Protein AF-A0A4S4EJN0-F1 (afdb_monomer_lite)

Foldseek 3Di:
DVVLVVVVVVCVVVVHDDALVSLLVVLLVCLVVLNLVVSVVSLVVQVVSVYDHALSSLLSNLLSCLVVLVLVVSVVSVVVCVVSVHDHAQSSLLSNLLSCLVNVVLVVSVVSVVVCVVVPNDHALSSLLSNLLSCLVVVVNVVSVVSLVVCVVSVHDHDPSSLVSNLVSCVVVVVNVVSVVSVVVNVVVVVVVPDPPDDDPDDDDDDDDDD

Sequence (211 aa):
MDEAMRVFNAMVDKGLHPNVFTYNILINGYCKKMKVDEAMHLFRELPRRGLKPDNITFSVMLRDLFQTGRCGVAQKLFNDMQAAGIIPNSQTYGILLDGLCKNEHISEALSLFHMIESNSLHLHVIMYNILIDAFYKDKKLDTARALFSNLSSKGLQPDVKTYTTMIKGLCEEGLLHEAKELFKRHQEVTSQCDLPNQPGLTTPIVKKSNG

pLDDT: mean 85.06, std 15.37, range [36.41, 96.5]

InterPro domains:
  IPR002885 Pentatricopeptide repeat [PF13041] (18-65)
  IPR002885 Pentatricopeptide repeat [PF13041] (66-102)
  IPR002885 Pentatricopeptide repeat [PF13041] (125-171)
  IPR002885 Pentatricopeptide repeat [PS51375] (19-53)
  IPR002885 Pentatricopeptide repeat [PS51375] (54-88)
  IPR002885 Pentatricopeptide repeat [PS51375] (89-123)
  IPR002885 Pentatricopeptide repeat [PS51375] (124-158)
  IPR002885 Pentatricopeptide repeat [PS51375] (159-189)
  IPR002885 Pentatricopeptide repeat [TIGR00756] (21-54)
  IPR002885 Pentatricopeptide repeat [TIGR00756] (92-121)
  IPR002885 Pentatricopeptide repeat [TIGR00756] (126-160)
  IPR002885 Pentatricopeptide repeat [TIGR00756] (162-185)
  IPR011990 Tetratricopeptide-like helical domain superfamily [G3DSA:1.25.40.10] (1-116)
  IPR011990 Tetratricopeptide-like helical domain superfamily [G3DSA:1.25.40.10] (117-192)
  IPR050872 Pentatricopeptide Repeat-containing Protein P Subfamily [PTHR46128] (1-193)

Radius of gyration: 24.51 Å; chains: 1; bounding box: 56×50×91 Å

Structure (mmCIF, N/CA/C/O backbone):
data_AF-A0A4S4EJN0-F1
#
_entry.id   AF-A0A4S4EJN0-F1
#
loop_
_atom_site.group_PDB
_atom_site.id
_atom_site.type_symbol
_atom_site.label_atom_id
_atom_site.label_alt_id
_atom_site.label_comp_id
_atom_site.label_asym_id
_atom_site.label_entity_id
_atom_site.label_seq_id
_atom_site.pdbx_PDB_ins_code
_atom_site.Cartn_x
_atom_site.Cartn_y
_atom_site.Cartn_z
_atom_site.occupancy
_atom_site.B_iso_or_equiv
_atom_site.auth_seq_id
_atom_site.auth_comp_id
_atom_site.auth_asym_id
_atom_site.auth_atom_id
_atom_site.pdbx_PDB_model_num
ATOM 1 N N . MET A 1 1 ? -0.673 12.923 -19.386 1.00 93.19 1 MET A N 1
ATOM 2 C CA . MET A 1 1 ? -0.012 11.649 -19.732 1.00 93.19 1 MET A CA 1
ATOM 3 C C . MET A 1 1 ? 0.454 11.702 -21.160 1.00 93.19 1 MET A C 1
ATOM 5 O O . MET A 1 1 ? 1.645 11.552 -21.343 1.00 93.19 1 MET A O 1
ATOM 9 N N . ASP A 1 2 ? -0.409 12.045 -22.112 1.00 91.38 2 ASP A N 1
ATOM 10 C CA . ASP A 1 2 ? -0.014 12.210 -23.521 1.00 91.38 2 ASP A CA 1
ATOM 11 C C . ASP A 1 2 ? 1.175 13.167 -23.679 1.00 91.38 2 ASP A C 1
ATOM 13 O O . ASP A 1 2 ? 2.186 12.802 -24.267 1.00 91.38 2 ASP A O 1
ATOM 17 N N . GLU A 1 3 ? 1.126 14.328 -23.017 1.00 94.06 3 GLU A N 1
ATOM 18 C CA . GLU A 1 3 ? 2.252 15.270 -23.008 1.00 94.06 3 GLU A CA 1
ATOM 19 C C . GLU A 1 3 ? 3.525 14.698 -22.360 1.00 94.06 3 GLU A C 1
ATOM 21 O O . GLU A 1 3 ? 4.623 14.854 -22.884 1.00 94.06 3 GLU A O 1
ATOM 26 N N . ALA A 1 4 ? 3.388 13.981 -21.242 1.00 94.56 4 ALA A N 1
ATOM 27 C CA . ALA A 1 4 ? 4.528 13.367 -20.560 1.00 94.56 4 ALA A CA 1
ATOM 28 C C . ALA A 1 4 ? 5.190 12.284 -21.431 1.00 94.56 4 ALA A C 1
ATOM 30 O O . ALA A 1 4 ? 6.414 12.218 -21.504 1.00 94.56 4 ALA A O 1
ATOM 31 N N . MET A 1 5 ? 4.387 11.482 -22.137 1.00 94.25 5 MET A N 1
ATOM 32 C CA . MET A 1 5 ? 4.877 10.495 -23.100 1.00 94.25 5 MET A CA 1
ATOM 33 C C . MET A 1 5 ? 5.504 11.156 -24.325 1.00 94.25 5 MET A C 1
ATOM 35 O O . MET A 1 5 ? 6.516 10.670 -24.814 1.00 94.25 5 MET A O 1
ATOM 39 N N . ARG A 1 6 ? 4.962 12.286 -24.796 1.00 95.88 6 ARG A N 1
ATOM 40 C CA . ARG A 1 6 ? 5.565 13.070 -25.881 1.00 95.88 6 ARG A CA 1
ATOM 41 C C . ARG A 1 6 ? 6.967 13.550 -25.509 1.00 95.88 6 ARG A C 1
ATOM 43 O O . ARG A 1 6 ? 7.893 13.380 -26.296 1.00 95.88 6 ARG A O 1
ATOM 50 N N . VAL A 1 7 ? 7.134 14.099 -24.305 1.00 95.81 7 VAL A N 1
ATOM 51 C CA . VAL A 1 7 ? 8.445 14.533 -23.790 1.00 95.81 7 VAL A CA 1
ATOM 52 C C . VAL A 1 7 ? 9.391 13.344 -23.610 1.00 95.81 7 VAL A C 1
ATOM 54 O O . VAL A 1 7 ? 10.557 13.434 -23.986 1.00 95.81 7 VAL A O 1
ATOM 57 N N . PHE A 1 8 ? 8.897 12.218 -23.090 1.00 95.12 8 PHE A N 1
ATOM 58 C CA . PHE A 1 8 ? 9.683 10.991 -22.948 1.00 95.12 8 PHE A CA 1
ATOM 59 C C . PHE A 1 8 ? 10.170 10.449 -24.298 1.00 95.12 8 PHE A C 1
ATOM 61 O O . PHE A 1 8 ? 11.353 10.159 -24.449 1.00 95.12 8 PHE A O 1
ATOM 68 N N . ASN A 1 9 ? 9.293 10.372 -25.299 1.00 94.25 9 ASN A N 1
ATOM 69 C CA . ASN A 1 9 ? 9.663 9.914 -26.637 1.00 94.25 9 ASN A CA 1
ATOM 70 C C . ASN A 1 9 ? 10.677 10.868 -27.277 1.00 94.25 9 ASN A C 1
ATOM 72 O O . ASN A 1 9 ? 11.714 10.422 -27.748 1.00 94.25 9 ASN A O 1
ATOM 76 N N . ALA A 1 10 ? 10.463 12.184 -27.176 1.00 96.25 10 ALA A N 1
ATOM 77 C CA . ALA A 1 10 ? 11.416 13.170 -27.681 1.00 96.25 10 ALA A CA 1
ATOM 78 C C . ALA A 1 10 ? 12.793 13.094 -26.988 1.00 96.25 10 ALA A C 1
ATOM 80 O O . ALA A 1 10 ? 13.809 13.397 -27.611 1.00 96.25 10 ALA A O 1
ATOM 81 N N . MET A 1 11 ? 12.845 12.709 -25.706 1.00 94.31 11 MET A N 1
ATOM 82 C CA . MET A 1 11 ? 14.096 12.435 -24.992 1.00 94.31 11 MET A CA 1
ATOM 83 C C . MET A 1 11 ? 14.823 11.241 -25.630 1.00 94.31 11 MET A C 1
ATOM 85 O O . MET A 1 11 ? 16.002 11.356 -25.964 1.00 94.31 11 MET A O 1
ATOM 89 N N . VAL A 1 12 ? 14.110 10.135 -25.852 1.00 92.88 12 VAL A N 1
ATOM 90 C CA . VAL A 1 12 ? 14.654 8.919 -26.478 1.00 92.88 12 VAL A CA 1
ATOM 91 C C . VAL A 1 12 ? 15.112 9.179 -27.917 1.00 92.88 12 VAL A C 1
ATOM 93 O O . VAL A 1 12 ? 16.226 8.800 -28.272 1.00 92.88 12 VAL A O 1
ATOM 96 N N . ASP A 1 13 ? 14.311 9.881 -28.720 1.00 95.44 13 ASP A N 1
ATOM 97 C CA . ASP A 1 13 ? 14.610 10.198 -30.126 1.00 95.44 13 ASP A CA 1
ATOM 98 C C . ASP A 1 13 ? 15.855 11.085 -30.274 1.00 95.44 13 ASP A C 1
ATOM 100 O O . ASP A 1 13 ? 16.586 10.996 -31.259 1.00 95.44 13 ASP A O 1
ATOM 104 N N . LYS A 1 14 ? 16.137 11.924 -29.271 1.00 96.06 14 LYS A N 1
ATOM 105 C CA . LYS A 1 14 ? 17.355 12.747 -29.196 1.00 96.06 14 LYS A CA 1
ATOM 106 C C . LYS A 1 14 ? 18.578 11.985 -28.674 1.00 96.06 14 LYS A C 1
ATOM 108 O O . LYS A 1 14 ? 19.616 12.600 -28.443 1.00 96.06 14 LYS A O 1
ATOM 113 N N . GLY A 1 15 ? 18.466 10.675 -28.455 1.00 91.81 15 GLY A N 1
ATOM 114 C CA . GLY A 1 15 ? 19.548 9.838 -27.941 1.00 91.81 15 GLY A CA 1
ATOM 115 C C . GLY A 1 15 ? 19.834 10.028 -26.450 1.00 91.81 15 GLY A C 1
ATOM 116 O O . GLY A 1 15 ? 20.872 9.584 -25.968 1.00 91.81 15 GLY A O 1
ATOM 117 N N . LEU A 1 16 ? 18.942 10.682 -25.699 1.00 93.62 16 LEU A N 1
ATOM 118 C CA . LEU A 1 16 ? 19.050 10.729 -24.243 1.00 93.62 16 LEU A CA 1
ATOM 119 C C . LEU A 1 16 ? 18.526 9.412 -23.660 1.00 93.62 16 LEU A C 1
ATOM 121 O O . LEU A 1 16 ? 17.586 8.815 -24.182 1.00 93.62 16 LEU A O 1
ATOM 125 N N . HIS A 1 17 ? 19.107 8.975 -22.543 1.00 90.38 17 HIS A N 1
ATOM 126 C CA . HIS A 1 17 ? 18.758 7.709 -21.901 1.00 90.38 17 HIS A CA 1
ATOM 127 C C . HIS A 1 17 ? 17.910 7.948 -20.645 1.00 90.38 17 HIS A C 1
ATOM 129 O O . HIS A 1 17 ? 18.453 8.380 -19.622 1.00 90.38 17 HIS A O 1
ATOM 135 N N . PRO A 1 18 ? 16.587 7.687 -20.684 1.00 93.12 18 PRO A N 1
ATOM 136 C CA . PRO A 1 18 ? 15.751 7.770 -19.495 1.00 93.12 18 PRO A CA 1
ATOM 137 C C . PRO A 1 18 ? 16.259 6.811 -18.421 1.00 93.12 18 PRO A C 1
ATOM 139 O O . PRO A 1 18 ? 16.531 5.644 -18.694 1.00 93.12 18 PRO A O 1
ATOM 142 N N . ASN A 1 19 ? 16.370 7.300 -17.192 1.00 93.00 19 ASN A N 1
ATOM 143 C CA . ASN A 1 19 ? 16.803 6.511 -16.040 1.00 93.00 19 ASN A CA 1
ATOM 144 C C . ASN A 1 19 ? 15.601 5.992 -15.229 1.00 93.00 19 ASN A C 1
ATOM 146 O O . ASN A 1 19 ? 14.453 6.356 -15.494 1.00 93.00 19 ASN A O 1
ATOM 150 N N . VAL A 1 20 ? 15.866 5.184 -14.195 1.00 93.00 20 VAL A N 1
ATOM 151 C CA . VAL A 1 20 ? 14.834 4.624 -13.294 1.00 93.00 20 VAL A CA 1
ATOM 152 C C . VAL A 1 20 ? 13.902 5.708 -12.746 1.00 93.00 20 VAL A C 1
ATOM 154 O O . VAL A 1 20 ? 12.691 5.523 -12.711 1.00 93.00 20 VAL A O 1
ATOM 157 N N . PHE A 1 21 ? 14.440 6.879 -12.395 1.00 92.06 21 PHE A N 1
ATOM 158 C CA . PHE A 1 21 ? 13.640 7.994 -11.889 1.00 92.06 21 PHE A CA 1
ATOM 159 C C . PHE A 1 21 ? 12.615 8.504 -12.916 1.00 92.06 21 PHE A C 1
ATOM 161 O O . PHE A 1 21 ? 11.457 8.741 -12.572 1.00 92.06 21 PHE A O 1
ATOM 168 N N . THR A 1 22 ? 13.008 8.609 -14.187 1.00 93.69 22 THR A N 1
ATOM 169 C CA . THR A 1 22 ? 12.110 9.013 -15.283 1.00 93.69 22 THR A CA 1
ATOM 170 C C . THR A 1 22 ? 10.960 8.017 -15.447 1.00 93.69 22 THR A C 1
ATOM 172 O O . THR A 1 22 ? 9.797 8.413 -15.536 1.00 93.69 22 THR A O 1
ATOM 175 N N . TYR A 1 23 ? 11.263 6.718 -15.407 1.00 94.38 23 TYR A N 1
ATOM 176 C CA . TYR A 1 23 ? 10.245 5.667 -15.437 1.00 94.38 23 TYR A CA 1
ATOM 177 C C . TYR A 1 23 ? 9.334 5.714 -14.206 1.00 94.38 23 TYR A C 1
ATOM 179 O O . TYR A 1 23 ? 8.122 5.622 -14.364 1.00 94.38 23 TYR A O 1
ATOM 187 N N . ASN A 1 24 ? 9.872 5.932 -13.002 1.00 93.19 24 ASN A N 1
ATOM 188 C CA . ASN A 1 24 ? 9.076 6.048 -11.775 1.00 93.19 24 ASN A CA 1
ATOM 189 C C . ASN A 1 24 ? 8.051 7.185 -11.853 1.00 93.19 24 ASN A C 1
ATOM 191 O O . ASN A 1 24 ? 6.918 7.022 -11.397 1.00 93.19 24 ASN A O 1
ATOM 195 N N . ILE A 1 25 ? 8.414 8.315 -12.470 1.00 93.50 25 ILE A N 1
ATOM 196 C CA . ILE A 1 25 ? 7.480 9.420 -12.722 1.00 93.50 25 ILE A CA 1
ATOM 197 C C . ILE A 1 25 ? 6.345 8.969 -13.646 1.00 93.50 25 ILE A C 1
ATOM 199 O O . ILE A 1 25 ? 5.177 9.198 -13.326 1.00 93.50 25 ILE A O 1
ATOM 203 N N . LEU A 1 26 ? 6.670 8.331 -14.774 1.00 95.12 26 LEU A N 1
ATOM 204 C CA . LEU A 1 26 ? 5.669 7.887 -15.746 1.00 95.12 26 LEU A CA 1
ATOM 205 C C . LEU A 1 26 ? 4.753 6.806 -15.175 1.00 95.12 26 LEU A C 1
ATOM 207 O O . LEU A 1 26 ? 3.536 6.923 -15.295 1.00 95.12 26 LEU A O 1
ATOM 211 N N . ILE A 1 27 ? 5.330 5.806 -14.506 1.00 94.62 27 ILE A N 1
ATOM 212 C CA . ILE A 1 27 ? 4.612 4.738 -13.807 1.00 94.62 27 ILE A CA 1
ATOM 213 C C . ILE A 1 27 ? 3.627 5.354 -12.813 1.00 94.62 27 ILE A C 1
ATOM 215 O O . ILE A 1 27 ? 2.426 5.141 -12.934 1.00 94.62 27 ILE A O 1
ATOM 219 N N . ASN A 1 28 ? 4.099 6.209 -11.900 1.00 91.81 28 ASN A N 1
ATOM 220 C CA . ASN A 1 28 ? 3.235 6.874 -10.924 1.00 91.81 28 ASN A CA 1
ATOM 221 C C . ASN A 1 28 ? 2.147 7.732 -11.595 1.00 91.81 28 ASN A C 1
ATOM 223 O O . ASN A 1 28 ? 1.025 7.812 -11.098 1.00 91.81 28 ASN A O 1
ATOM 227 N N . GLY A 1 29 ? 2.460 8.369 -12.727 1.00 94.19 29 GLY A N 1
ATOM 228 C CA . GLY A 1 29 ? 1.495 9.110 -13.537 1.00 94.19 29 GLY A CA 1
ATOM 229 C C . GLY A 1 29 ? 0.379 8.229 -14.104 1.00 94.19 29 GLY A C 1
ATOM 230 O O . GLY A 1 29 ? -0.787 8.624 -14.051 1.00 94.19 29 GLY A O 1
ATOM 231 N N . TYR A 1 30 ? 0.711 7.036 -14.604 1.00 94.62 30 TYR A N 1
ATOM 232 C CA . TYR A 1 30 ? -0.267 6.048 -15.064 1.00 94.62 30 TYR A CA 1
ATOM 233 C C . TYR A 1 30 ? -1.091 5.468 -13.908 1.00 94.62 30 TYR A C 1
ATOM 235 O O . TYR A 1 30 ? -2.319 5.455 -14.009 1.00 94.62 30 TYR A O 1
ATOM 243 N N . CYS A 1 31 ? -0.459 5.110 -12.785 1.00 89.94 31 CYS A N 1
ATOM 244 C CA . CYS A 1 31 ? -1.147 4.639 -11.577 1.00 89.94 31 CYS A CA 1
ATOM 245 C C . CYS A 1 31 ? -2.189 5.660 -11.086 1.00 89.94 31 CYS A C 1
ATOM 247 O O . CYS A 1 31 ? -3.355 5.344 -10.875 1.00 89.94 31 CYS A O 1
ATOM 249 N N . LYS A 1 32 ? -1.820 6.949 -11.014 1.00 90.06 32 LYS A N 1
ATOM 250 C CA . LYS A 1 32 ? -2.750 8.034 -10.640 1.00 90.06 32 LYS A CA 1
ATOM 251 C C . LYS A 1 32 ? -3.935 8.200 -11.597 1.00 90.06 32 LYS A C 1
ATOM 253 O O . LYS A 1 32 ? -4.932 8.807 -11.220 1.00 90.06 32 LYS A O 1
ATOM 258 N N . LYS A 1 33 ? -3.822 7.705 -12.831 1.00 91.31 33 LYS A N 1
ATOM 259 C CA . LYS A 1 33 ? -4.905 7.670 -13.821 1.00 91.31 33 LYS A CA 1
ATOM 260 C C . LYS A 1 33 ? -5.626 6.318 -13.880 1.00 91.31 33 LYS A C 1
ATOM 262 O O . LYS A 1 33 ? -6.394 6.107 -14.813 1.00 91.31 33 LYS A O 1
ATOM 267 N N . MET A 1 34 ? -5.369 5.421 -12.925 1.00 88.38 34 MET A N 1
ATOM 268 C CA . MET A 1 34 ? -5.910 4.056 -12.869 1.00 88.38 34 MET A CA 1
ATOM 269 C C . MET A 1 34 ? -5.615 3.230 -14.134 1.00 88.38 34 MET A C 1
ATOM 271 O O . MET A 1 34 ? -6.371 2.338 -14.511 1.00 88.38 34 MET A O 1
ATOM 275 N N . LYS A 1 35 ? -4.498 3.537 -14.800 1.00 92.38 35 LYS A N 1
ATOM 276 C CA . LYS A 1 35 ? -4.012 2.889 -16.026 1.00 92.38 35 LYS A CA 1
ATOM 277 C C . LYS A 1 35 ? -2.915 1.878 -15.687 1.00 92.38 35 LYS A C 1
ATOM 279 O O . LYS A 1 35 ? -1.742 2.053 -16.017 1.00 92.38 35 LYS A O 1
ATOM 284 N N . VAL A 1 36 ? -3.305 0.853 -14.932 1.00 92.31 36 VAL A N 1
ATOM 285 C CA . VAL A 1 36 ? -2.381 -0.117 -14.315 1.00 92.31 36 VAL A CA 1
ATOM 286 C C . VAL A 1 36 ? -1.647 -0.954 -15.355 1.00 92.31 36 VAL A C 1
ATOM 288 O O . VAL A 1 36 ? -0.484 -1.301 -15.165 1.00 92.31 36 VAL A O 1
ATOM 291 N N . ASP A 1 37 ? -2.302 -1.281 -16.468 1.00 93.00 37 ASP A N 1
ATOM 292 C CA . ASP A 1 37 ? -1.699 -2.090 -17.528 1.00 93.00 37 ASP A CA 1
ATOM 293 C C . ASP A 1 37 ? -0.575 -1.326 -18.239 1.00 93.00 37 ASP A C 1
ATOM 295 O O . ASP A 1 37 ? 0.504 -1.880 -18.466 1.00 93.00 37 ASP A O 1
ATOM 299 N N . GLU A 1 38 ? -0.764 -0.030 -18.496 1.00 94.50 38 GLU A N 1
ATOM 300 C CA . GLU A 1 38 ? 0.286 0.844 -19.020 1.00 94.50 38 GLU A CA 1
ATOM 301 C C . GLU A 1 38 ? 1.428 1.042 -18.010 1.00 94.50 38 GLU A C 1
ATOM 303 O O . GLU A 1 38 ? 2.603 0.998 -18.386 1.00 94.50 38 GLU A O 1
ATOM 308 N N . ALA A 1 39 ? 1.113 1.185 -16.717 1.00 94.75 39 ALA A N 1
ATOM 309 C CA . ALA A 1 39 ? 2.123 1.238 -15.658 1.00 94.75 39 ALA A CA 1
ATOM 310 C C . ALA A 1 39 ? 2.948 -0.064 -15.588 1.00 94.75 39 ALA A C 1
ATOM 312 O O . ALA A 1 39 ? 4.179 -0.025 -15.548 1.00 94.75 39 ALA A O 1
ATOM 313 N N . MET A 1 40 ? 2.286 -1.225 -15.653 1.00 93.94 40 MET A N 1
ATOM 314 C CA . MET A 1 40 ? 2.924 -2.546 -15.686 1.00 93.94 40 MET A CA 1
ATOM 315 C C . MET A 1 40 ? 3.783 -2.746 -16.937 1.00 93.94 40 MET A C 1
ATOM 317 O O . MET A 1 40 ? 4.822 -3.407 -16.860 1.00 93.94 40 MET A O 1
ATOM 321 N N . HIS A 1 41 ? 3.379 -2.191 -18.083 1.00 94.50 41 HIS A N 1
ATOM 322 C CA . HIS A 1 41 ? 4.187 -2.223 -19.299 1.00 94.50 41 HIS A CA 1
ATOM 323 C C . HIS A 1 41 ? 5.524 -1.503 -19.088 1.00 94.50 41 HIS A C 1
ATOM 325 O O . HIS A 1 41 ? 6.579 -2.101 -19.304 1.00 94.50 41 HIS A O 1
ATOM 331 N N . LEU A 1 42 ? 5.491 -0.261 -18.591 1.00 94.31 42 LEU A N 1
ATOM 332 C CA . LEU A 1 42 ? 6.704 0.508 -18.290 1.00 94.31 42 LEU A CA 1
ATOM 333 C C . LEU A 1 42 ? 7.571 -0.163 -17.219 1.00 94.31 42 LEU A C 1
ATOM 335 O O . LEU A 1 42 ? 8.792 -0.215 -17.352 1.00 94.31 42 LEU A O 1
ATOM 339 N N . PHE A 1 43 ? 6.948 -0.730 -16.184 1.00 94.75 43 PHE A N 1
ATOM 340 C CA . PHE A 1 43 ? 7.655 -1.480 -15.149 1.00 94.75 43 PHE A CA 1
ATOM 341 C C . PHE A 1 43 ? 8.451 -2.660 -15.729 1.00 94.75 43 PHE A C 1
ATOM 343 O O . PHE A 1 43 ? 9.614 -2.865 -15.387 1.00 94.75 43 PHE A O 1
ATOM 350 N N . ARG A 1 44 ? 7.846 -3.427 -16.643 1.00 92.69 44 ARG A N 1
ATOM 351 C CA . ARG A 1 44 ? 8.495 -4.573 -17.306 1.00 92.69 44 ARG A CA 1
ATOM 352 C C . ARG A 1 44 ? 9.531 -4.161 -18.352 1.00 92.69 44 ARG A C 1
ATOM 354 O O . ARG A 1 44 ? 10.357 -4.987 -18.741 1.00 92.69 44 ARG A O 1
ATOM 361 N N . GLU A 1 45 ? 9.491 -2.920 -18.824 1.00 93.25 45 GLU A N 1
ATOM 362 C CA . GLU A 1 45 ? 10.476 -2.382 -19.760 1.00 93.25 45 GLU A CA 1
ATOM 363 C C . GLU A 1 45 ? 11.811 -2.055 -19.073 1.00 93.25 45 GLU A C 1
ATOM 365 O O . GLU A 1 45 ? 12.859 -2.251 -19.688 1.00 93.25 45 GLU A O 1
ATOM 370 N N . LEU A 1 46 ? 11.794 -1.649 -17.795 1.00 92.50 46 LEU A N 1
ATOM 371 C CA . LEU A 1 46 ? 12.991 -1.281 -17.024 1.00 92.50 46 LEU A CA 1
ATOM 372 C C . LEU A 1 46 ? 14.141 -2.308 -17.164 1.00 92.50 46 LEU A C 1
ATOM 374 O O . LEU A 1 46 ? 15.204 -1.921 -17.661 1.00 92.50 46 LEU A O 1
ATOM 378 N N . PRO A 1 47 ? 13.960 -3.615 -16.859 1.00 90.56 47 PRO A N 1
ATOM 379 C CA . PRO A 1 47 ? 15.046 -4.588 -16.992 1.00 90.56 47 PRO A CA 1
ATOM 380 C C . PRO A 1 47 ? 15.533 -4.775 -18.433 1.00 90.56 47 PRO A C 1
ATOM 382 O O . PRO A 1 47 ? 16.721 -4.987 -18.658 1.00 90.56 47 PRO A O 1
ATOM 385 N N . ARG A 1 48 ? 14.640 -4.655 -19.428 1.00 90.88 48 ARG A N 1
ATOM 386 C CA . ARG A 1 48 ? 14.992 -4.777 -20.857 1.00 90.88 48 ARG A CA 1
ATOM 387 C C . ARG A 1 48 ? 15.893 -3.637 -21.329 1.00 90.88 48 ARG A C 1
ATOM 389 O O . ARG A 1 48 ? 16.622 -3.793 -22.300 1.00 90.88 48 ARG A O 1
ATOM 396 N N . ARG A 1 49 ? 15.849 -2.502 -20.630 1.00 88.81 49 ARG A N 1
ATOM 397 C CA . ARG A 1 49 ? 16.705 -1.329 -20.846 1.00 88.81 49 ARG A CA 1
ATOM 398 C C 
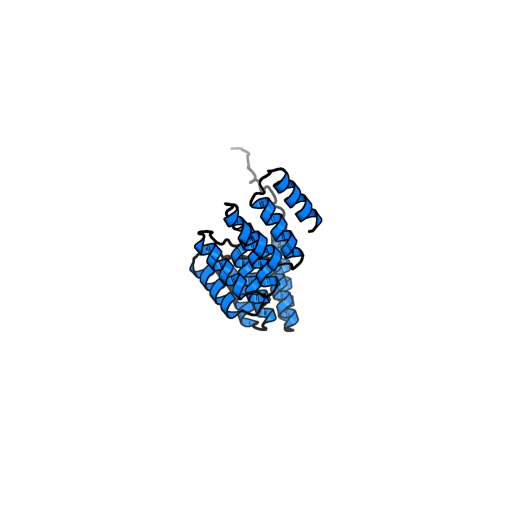. ARG A 1 49 ? 17.976 -1.360 -19.986 1.00 88.81 49 ARG A C 1
ATOM 400 O O . ARG A 1 49 ? 18.695 -0.369 -19.949 1.00 88.81 49 ARG A O 1
ATOM 407 N N . GLY A 1 50 ? 18.239 -2.458 -19.271 1.00 91.44 50 GLY A N 1
ATOM 408 C CA . GLY A 1 50 ? 19.365 -2.568 -18.339 1.00 91.44 50 GLY A CA 1
ATOM 409 C C . GLY A 1 50 ? 19.184 -1.761 -17.049 1.00 91.44 50 GLY A C 1
ATOM 410 O O . GLY A 1 50 ? 20.150 -1.539 -16.323 1.00 91.44 50 GLY A O 1
ATOM 411 N N . LEU A 1 51 ? 17.963 -1.308 -16.750 1.00 93.56 51 LEU A N 1
ATOM 412 C CA . LEU A 1 51 ? 17.647 -0.541 -15.550 1.00 93.56 51 LEU A CA 1
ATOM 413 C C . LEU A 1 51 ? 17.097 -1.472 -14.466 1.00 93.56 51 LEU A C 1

════

▶ **REQUIREMENT**: Reproducing the whole listing above is not the task. Copy exactly only the lines from the one with "ATOM 142 N N" to the one with "ATOM 150 N N", both kept.

▶ **ANSWER TO THE PROBLEM**:
ATOM 142 N N . ASN A 1 19 ? 16.370 7.300 -17.192 1.00 93.00 19 ASN A N 1
ATOM 143 C CA . ASN A 1 19 ? 16.803 6.511 -16.040 1.00 93.00 19 ASN A CA 1
ATOM 144 C C . ASN A 1 19 ? 15.601 5.992 -15.229 1.00 93.00 19 ASN A C 1
ATOM 146 O O . ASN A 1 19 ? 14.453 6.356 -15.494 1.00 93.00 19 ASN A O 1
ATOM 150 N N . VAL A 1 20 ? 15.866 5.184 -14.195 1.00 93.00 20 VAL A N 1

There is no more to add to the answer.